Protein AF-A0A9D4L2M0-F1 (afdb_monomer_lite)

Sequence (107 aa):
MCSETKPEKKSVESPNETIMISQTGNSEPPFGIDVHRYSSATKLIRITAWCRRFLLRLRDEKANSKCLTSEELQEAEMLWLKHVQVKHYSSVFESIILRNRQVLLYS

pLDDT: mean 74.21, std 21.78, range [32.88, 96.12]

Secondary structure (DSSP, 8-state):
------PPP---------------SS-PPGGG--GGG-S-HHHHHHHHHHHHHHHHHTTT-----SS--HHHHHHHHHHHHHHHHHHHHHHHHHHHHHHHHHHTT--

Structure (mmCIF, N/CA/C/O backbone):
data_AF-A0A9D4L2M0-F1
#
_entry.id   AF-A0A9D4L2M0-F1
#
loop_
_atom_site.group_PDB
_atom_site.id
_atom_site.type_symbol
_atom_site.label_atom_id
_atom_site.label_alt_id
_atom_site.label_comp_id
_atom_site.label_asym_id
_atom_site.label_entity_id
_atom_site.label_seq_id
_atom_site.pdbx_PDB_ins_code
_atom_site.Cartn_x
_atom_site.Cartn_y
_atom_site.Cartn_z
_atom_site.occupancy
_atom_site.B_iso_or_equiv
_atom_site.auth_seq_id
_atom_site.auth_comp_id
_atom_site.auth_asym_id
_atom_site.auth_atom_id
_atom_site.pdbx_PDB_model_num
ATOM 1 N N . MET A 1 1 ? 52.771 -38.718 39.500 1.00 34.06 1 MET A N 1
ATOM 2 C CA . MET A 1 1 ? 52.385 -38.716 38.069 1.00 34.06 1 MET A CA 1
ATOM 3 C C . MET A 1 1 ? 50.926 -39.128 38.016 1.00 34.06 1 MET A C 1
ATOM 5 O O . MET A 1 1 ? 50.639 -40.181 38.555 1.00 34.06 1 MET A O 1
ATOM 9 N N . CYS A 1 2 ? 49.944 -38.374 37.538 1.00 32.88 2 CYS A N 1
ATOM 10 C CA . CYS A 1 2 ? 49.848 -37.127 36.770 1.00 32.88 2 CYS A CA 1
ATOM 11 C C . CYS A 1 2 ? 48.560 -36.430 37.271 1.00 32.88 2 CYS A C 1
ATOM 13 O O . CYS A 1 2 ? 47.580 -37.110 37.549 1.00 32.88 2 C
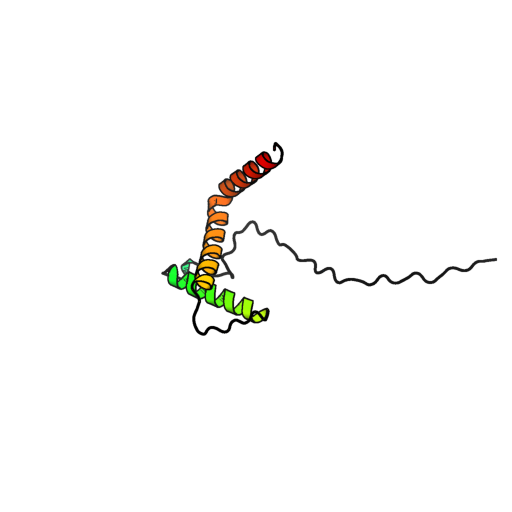YS A O 1
ATOM 15 N N . SER A 1 3 ? 48.631 -35.165 37.685 1.00 35.38 3 SER A N 1
ATOM 16 C CA . SER A 1 3 ? 48.254 -33.976 36.896 1.00 35.38 3 SER A CA 1
ATOM 17 C C . SER A 1 3 ? 46.739 -33.742 36.830 1.00 35.38 3 SER A C 1
ATOM 19 O O . SER A 1 3 ? 46.002 -34.470 36.176 1.00 35.38 3 SER A O 1
ATOM 21 N N . GLU A 1 4 ? 46.320 -32.677 37.512 1.00 38.81 4 GLU A N 1
ATOM 22 C CA . GLU A 1 4 ? 45.006 -32.035 37.456 1.00 38.81 4 GLU A CA 1
ATOM 23 C C . GLU A 1 4 ? 44.655 -31.580 36.030 1.00 38.81 4 GLU A C 1
ATOM 25 O O . GLU A 1 4 ? 45.539 -31.174 35.280 1.00 38.81 4 GLU A O 1
ATOM 30 N N . THR A 1 5 ? 43.364 -31.536 35.681 1.00 35.69 5 THR A N 1
ATOM 31 C CA . THR A 1 5 ? 42.816 -30.507 34.772 1.00 35.69 5 THR A CA 1
ATOM 32 C C . THR A 1 5 ? 41.292 -30.359 34.928 1.00 35.69 5 THR A C 1
ATOM 34 O O . THR A 1 5 ? 40.505 -31.178 34.476 1.00 35.69 5 THR A O 1
ATOM 37 N N . LYS A 1 6 ? 40.917 -29.291 35.646 1.00 37.56 6 LYS A N 1
ATOM 38 C CA . LYS A 1 6 ? 39.868 -28.281 35.386 1.00 37.56 6 LYS A CA 1
ATOM 39 C C . LYS A 1 6 ? 38.615 -28.671 34.557 1.00 37.56 6 LYS A C 1
ATOM 41 O O . LYS A 1 6 ? 38.753 -28.979 33.378 1.00 37.56 6 LYS A O 1
ATOM 46 N N . PRO A 1 7 ? 37.384 -28.471 35.080 1.00 36.00 7 PRO A N 1
ATOM 47 C CA . PRO A 1 7 ? 36.181 -28.466 34.253 1.00 36.00 7 PRO A CA 1
ATOM 48 C C . PRO A 1 7 ? 36.069 -27.144 33.475 1.00 36.00 7 PRO A C 1
ATOM 50 O O . PRO A 1 7 ? 36.103 -26.046 34.041 1.00 36.00 7 PRO A O 1
ATOM 53 N N . GLU A 1 8 ? 35.966 -27.265 32.157 1.00 36.00 8 GLU A N 1
ATOM 54 C CA . GLU A 1 8 ? 35.798 -26.166 31.213 1.00 36.00 8 GLU A CA 1
ATOM 55 C C . GLU A 1 8 ? 34.346 -25.663 31.206 1.00 36.00 8 GLU A C 1
ATOM 57 O O . GLU A 1 8 ? 33.382 -26.419 31.331 1.00 36.00 8 GLU A O 1
ATOM 62 N N . LYS A 1
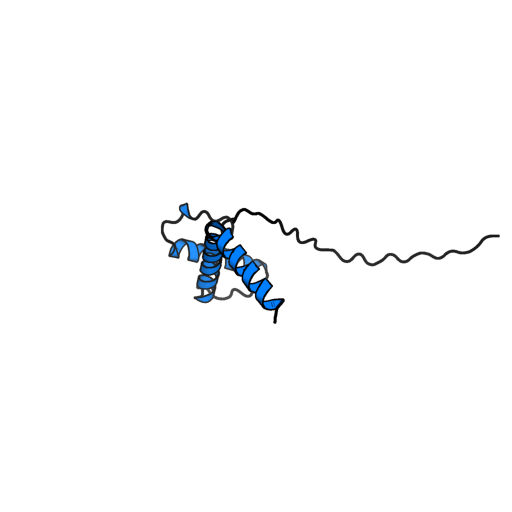 9 ? 34.203 -24.339 31.145 1.00 38.47 9 LYS A N 1
ATOM 63 C CA . LYS A 1 9 ? 32.951 -23.600 31.316 1.00 38.47 9 LYS A CA 1
ATOM 64 C C . LYS A 1 9 ? 32.033 -23.838 30.112 1.00 38.47 9 LYS A C 1
ATOM 66 O O . LYS A 1 9 ? 32.422 -23.533 28.991 1.00 38.47 9 LYS A O 1
ATOM 71 N N . LYS A 1 10 ? 30.794 -24.290 30.345 1.00 33.59 10 LYS A N 1
ATOM 72 C CA . LYS A 1 10 ? 29.716 -24.200 29.346 1.00 33.59 10 LYS A CA 1
ATOM 73 C C . LYS A 1 10 ? 29.376 -22.728 29.125 1.00 33.59 10 LYS A C 1
ATOM 75 O O . LYS A 1 10 ? 28.808 -22.075 30.000 1.00 33.59 10 LYS A O 1
ATOM 80 N N . SER A 1 11 ? 29.768 -22.222 27.965 1.00 36.38 11 SER A N 1
ATOM 81 C CA . SER A 1 11 ? 29.344 -20.942 27.415 1.00 36.38 11 SER A CA 1
ATOM 82 C C . SER A 1 11 ? 27.824 -20.930 27.295 1.00 36.38 11 SER A C 1
ATOM 84 O O . SER A 1 11 ? 27.221 -21.870 26.785 1.00 36.38 11 SER A O 1
ATOM 86 N N . VAL A 1 12 ? 27.222 -19.857 27.793 1.00 40.16 12 VAL A N 1
ATOM 87 C CA . VAL A 1 12 ? 25.806 -19.532 27.648 1.00 40.16 12 VAL A CA 1
ATOM 88 C C . VAL A 1 12 ? 25.480 -19.432 26.157 1.00 40.16 12 VAL A C 1
ATOM 90 O O . VAL A 1 12 ? 26.003 -18.569 25.456 1.00 40.16 12 VAL A O 1
ATOM 93 N N . GLU A 1 13 ? 24.643 -20.345 25.679 1.00 36.34 13 GLU A N 1
ATOM 94 C CA . GLU A 1 13 ? 24.137 -20.373 24.311 1.00 36.34 13 GLU A CA 1
ATOM 95 C C . GLU A 1 13 ? 23.034 -19.313 24.187 1.00 36.34 13 GLU A C 1
ATOM 97 O O . GLU A 1 13 ? 21.900 -19.500 24.624 1.00 36.34 13 GLU A O 1
ATOM 102 N N . SER A 1 14 ? 23.412 -18.143 23.669 1.00 38.59 14 SER A N 1
ATOM 103 C CA . SER A 1 14 ? 22.475 -17.108 23.231 1.00 38.59 14 SER A CA 1
ATOM 104 C C . SER A 1 14 ? 21.717 -17.640 22.013 1.00 38.59 14 SER A C 1
ATOM 106 O O . SER A 1 14 ? 22.379 -18.054 21.057 1.00 38.59 14 SER A O 1
ATOM 108 N N . PRO A 1 15 ? 20.372 -17.633 21.982 1.00 38.53 15 PRO A N 1
ATOM 109 C CA . PRO A 1 15 ? 19.641 -18.044 20.795 1.00 38.53 15 PRO A CA 1
ATOM 110 C C . PRO A 1 15 ? 19.957 -17.071 19.659 1.00 38.53 15 PRO A C 1
ATOM 112 O O . PRO A 1 15 ? 19.506 -15.927 19.647 1.00 38.53 15 PRO A O 1
ATOM 115 N N . ASN A 1 16 ? 20.773 -17.521 18.710 1.00 41.22 16 ASN A N 1
ATOM 116 C CA . ASN A 1 16 ? 20.897 -16.878 17.416 1.00 41.22 16 ASN A CA 1
ATOM 117 C C . ASN A 1 16 ? 19.559 -17.074 16.701 1.00 41.22 16 ASN A C 1
ATOM 119 O O . ASN A 1 16 ? 19.346 -18.096 16.043 1.00 41.22 16 ASN A O 1
ATOM 123 N N . GLU A 1 17 ? 18.648 -16.108 16.831 1.00 40.81 17 GLU A N 1
ATOM 124 C CA . GLU A 1 17 ? 17.551 -15.944 15.882 1.00 40.81 17 GLU A CA 1
ATOM 125 C C . GLU A 1 17 ? 18.176 -15.679 14.512 1.00 40.81 17 GLU A C 1
ATOM 127 O O . GLU A 1 17 ? 18.473 -14.553 14.115 1.00 40.81 17 GLU A O 1
ATOM 132 N N . THR A 1 18 ? 18.453 -16.767 13.799 1.00 39.81 18 THR A N 1
ATOM 133 C CA . THR A 1 18 ? 18.858 -16.734 12.404 1.00 39.81 18 THR A CA 1
ATOM 134 C C . THR A 1 18 ? 17.639 -16.265 11.628 1.00 39.81 18 THR A C 1
ATOM 136 O O . THR A 1 18 ? 16.793 -17.063 11.225 1.00 39.81 18 THR A O 1
ATOM 139 N N . ILE A 1 19 ? 17.507 -14.950 11.468 1.00 49.53 19 ILE A N 1
ATOM 140 C CA . ILE A 1 19 ? 16.524 -14.361 10.568 1.00 49.53 19 ILE A CA 1
ATOM 141 C C . ILE A 1 19 ? 16.940 -14.798 9.164 1.00 49.53 19 ILE A C 1
ATOM 143 O O . ILE A 1 19 ? 17.873 -14.250 8.578 1.00 49.53 19 ILE A O 1
ATOM 147 N N . MET A 1 20 ? 16.286 -15.835 8.638 1.00 35.72 20 MET A N 1
ATOM 148 C CA . MET A 1 20 ? 16.455 -16.247 7.251 1.00 35.72 20 MET A CA 1
ATOM 149 C C . MET A 1 20 ? 15.904 -15.137 6.361 1.00 35.72 20 MET A C 1
ATOM 151 O O . MET A 1 20 ? 14.704 -15.049 6.111 1.00 35.72 20 MET A O 1
ATOM 155 N N . ILE A 1 21 ? 16.787 -14.257 5.898 1.00 49.53 21 ILE A N 1
ATOM 156 C CA . ILE A 1 21 ? 16.455 -13.284 4.865 1.00 49.53 21 ILE A CA 1
ATOM 157 C C . ILE A 1 21 ? 16.434 -14.064 3.549 1.00 49.53 21 ILE A C 1
ATOM 159 O O . ILE A 1 21 ? 17.446 -14.161 2.855 1.00 49.53 21 ILE A O 1
ATOM 163 N N . SER A 1 22 ? 15.298 -14.679 3.218 1.00 46.56 22 SER A N 1
ATOM 164 C CA . SER A 1 22 ? 15.095 -15.247 1.889 1.00 46.56 22 SER A CA 1
ATOM 165 C C . SER A 1 22 ? 15.095 -14.094 0.889 1.00 46.56 22 SER A C 1
ATOM 167 O O . SER A 1 22 ? 14.120 -13.351 0.774 1.00 46.56 22 SER A O 1
ATOM 169 N N . GLN A 1 23 ? 16.211 -13.914 0.188 1.00 49.59 23 GLN A N 1
ATOM 170 C CA . GLN A 1 23 ? 16.274 -13.052 -0.984 1.00 49.59 23 GLN A CA 1
ATOM 171 C C . GLN A 1 23 ? 15.441 -13.701 -2.091 1.00 49.59 23 GLN A C 1
ATOM 173 O O . GLN A 1 23 ? 15.954 -14.430 -2.936 1.00 49.59 23 GLN A O 1
ATOM 178 N N . THR A 1 24 ? 14.132 -13.466 -2.087 1.00 44.75 24 THR A N 1
ATOM 179 C CA . THR A 1 24 ? 13.316 -13.727 -3.265 1.00 44.75 24 THR A CA 1
ATOM 180 C C . THR A 1 24 ? 13.508 -12.546 -4.206 1.00 44.75 24 THR A C 1
ATOM 182 O O . THR A 1 24 ? 12.954 -11.470 -3.994 1.00 44.75 24 THR A O 1
ATOM 185 N N . GLY A 1 25 ? 14.241 -12.760 -5.299 1.00 52.97 25 GLY A N 1
ATOM 186 C CA . GLY A 1 25 ? 14.210 -11.894 -6.488 1.00 52.97 25 GLY A CA 1
ATOM 187 C C . GLY A 1 25 ? 12.831 -11.827 -7.168 1.00 52.97 25 GLY A C 1
ATOM 188 O O . GLY A 1 25 ? 12.700 -11.284 -8.258 1.00 52.97 25 GLY A O 1
ATOM 189 N N . ASN A 1 26 ? 11.796 -12.357 -6.515 1.00 56.84 26 ASN A N 1
ATOM 190 C CA . ASN A 1 26 ? 10.405 -12.223 -6.880 1.00 56.84 26 ASN A CA 1
ATOM 191 C C . ASN A 1 26 ? 9.827 -11.130 -5.985 1.00 56.84 26 ASN A C 1
ATOM 193 O O . ASN A 1 26 ? 9.753 -11.297 -4.767 1.00 56.84 26 ASN A O 1
ATOM 197 N N . SER A 1 27 ? 9.433 -10.002 -6.576 1.00 73.50 27 SER A N 1
ATOM 198 C CA . SER A 1 27 ? 8.632 -9.000 -5.882 1.00 73.50 27 SER A CA 1
ATOM 199 C C . SER A 1 27 ? 7.289 -9.645 -5.530 1.00 73.50 27 SER A C 1
ATOM 201 O O . SER A 1 27 ? 6.358 -9.629 -6.338 1.00 73.50 27 SER A O 1
ATOM 203 N N . GLU A 1 28 ? 7.186 -10.292 -4.376 1.00 85.38 28 GLU A N 1
ATOM 204 C CA . GLU A 1 28 ? 5.907 -10.818 -3.923 1.00 85.38 28 GLU A CA 1
ATOM 205 C C . GLU A 1 28 ? 4.975 -9.652 -3.576 1.00 85.38 28 GLU A C 1
ATOM 207 O O . GLU A 1 28 ? 5.427 -8.602 -3.096 1.00 85.38 28 GLU A O 1
ATOM 212 N N . PRO A 1 29 ? 3.675 -9.769 -3.887 1.00 89.12 29 PRO A N 1
ATOM 213 C CA . PRO A 1 29 ? 2.717 -8.738 -3.537 1.00 89.12 29 PRO A CA 1
ATOM 214 C C . PRO A 1 29 ? 2.585 -8.613 -2.012 1.00 89.12 29 PRO A C 1
ATOM 216 O O . PRO A 1 29 ? 2.715 -9.616 -1.302 1.00 89.12 29 PRO A O 1
ATOM 219 N N . PRO A 1 30 ? 2.295 -7.408 -1.484 1.00 90.69 30 PRO A N 1
ATOM 220 C CA . PRO A 1 30 ? 2.094 -7.204 -0.054 1.00 90.69 30 PRO A CA 1
ATOM 221 C C . PRO A 1 30 ? 1.105 -8.220 0.531 1.00 90.69 30 PRO A C 1
ATOM 223 O O . PRO A 1 30 ? -0.038 -8.317 0.084 1.00 90.69 30 PRO A O 1
ATOM 226 N N . PHE A 1 31 ? 1.557 -8.984 1.529 1.00 91.56 31 PHE A N 1
ATOM 227 C CA . PHE A 1 31 ? 0.777 -10.023 2.218 1.00 91.56 31 PHE A CA 1
ATOM 228 C C . PHE A 1 31 ? 0.214 -11.130 1.303 1.00 91.56 31 PHE A C 1
ATOM 230 O O . PHE A 1 31 ? -0.791 -11.750 1.647 1.00 91.56 31 PHE A O 1
ATOM 237 N N . GLY A 1 32 ? 0.817 -11.364 0.130 1.00 90.75 32 GLY A N 1
ATOM 238 C CA . GLY A 1 32 ? 0.332 -12.359 -0.836 1.00 90.75 32 GLY A CA 1
ATOM 239 C C . GLY A 1 32 ? -0.983 -11.968 -1.523 1.00 90.75 32 GLY A C 1
ATOM 240 O O . GLY A 1 32 ? -1.667 -12.820 -2.088 1.00 90.75 32 GLY A O 1
ATOM 241 N N . ILE A 1 33 ? -1.377 -10.692 -1.453 1.00 91.62 33 ILE A N 1
ATOM 242 C CA . ILE A 1 33 ? -2.645 -10.215 -2.009 1.00 91.62 33 ILE A CA 1
ATOM 243 C C . ILE A 1 33 ? -2.549 -10.146 -3.537 1.00 91.62 33 ILE A C 1
ATOM 245 O O . ILE A 1 33 ? -1.725 -9.423 -4.084 1.00 91.62 33 ILE A O 1
ATOM 249 N N . ASP A 1 34 ? -3.434 -10.841 -4.246 1.00 90.75 34 ASP A N 1
ATOM 250 C CA . ASP A 1 34 ? -3.528 -10.716 -5.703 1.00 90.75 34 ASP A CA 1
ATOM 251 C C . ASP A 1 34 ? -4.252 -9.418 -6.106 1.00 90.75 34 ASP A C 1
ATOM 253 O O . ASP A 1 34 ? -5.428 -9.213 -5.787 1.00 90.75 34 ASP A O 1
ATOM 257 N N . VAL A 1 35 ? -3.541 -8.555 -6.840 1.00 90.50 35 VAL A N 1
ATOM 258 C CA . VAL A 1 35 ? -4.032 -7.266 -7.352 1.00 90.50 35 VAL A CA 1
ATOM 259 C C . VAL A 1 35 ? -5.236 -7.432 -8.283 1.00 90.50 35 VAL A C 1
ATOM 261 O O . VAL A 1 35 ? -6.150 -6.608 -8.252 1.00 90.50 35 VAL A O 1
ATOM 264 N N . HIS A 1 36 ? -5.295 -8.517 -9.064 1.00 90.31 36 HIS A N 1
ATOM 265 C CA . HIS A 1 36 ? -6.329 -8.720 -10.084 1.00 90.31 36 HIS A CA 1
ATOM 266 C C . HIS A 1 36 ? -7.702 -9.059 -9.497 1.00 90.31 36 HIS A C 1
ATOM 268 O O . HIS A 1 36 ? -8.717 -8.959 -10.187 1.00 90.31 36 HIS A O 1
ATOM 274 N N . ARG A 1 37 ? -7.768 -9.396 -8.203 1.00 91.50 37 ARG A N 1
ATOM 275 C CA . ARG A 1 37 ? -9.034 -9.651 -7.493 1.00 91.50 37 ARG A CA 1
ATOM 276 C C . ARG A 1 37 ? -9.775 -8.366 -7.113 1.00 91.50 37 ARG A C 1
ATOM 278 O O . ARG A 1 37 ? -10.893 -8.436 -6.600 1.00 91.50 37 ARG A O 1
ATOM 285 N N . TYR A 1 38 ? -9.178 -7.197 -7.354 1.00 92.62 38 TYR A N 1
ATOM 286 C CA . TYR A 1 38 ? -9.733 -5.902 -6.976 1.00 92.62 38 TYR A CA 1
ATOM 287 C C . TYR A 1 38 ? -9.893 -4.995 -8.193 1.00 92.62 38 TYR A C 1
ATOM 289 O O . TYR A 1 38 ? -8.942 -4.691 -8.898 1.00 92.62 38 TYR A O 1
ATOM 297 N N . SER A 1 39 ? -11.109 -4.488 -8.395 1.00 90.88 39 SER A N 1
ATOM 298 C CA . SER A 1 39 ? -11.439 -3.543 -9.471 1.00 90.88 39 SER A CA 1
ATOM 299 C C . SER A 1 39 ? -11.111 -2.081 -9.140 1.00 90.88 39 SER A C 1
ATOM 301 O O . SER A 1 39 ? -11.361 -1.192 -9.946 1.00 90.88 39 SER A O 1
ATOM 303 N N . SER A 1 40 ? -10.593 -1.806 -7.939 1.00 94.06 40 SER A N 1
ATOM 304 C CA . SER A 1 40 ? -10.286 -0.457 -7.462 1.00 94.06 40 SER A CA 1
ATOM 305 C C . SER A 1 40 ? -9.039 -0.465 -6.587 1.00 94.06 40 SER A C 1
ATOM 307 O O . SER A 1 40 ? -8.970 -1.211 -5.605 1.00 94.06 40 SER A O 1
ATOM 309 N N . ALA A 1 41 ? -8.102 0.435 -6.896 1.00 91.56 41 ALA A N 1
ATOM 310 C CA . ALA A 1 41 ? -6.911 0.667 -6.086 1.00 91.56 41 ALA A CA 1
ATOM 311 C C . ALA A 1 41 ? -7.281 1.059 -4.648 1.00 91.56 41 ALA A C 1
ATOM 313 O O . ALA A 1 41 ? -6.743 0.506 -3.697 1.00 91.56 41 ALA A O 1
ATOM 314 N N . THR A 1 42 ? -8.283 1.918 -4.451 1.00 94.44 42 THR A N 1
ATOM 315 C CA . THR A 1 42 ? -8.735 2.311 -3.107 1.00 94.44 42 THR A CA 1
ATOM 316 C C . THR A 1 42 ? -9.208 1.112 -2.283 1.00 94.44 42 THR A C 1
ATOM 318 O O . THR A 1 42 ? -8.949 1.042 -1.081 1.00 94.44 42 THR A O 1
ATOM 321 N N . LYS A 1 43 ? -9.893 0.148 -2.915 1.00 94.81 43 LYS A N 1
ATOM 322 C CA . LYS A 1 43 ? -10.341 -1.081 -2.242 1.00 94.81 43 LYS A CA 1
ATOM 323 C C . LYS A 1 43 ? -9.153 -1.959 -1.851 1.00 94.81 43 LYS A C 1
ATOM 325 O O . LYS A 1 43 ? -9.124 -2.455 -0.726 1.00 94.81 43 LYS A O 1
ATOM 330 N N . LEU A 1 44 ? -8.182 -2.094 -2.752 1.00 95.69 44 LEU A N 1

= WHAT NEEDS TO BE DONE =
Could you set down, exactly as written, the lines above between the one holding "ATOM 47 C CA" and the one holding "ATOM 55 C C", inclusive, and nothing more?

= TASK RESPONSE =
ATOM 47 C CA . PRO A 1 7 ? 36.181 -28.466 34.253 1.00 36.00 7 PRO A CA 1
ATOM 48 C C . PRO A 1 7 ? 36.069 -27.144 33.475 1.00 36.00 7 PRO A C 1
ATOM 50 O O . PRO A 1 7 ? 36.103 -26.046 34.041 1.00 36.00 7 PRO A O 1
ATOM 53 N N . GLU A 1 8 ? 35.966 -27.265 32.157 1.00 36.00 8 GLU A N 1
ATOM 54 C CA . GLU A 1 8 ? 35.798 -26.166 31.213 1.00 36.00 8 GLU A CA 1
ATOM 55 C C . GLU A 1 8 ? 34.346 -25.663 31.206 1.00 36.00 8 GLU A C 1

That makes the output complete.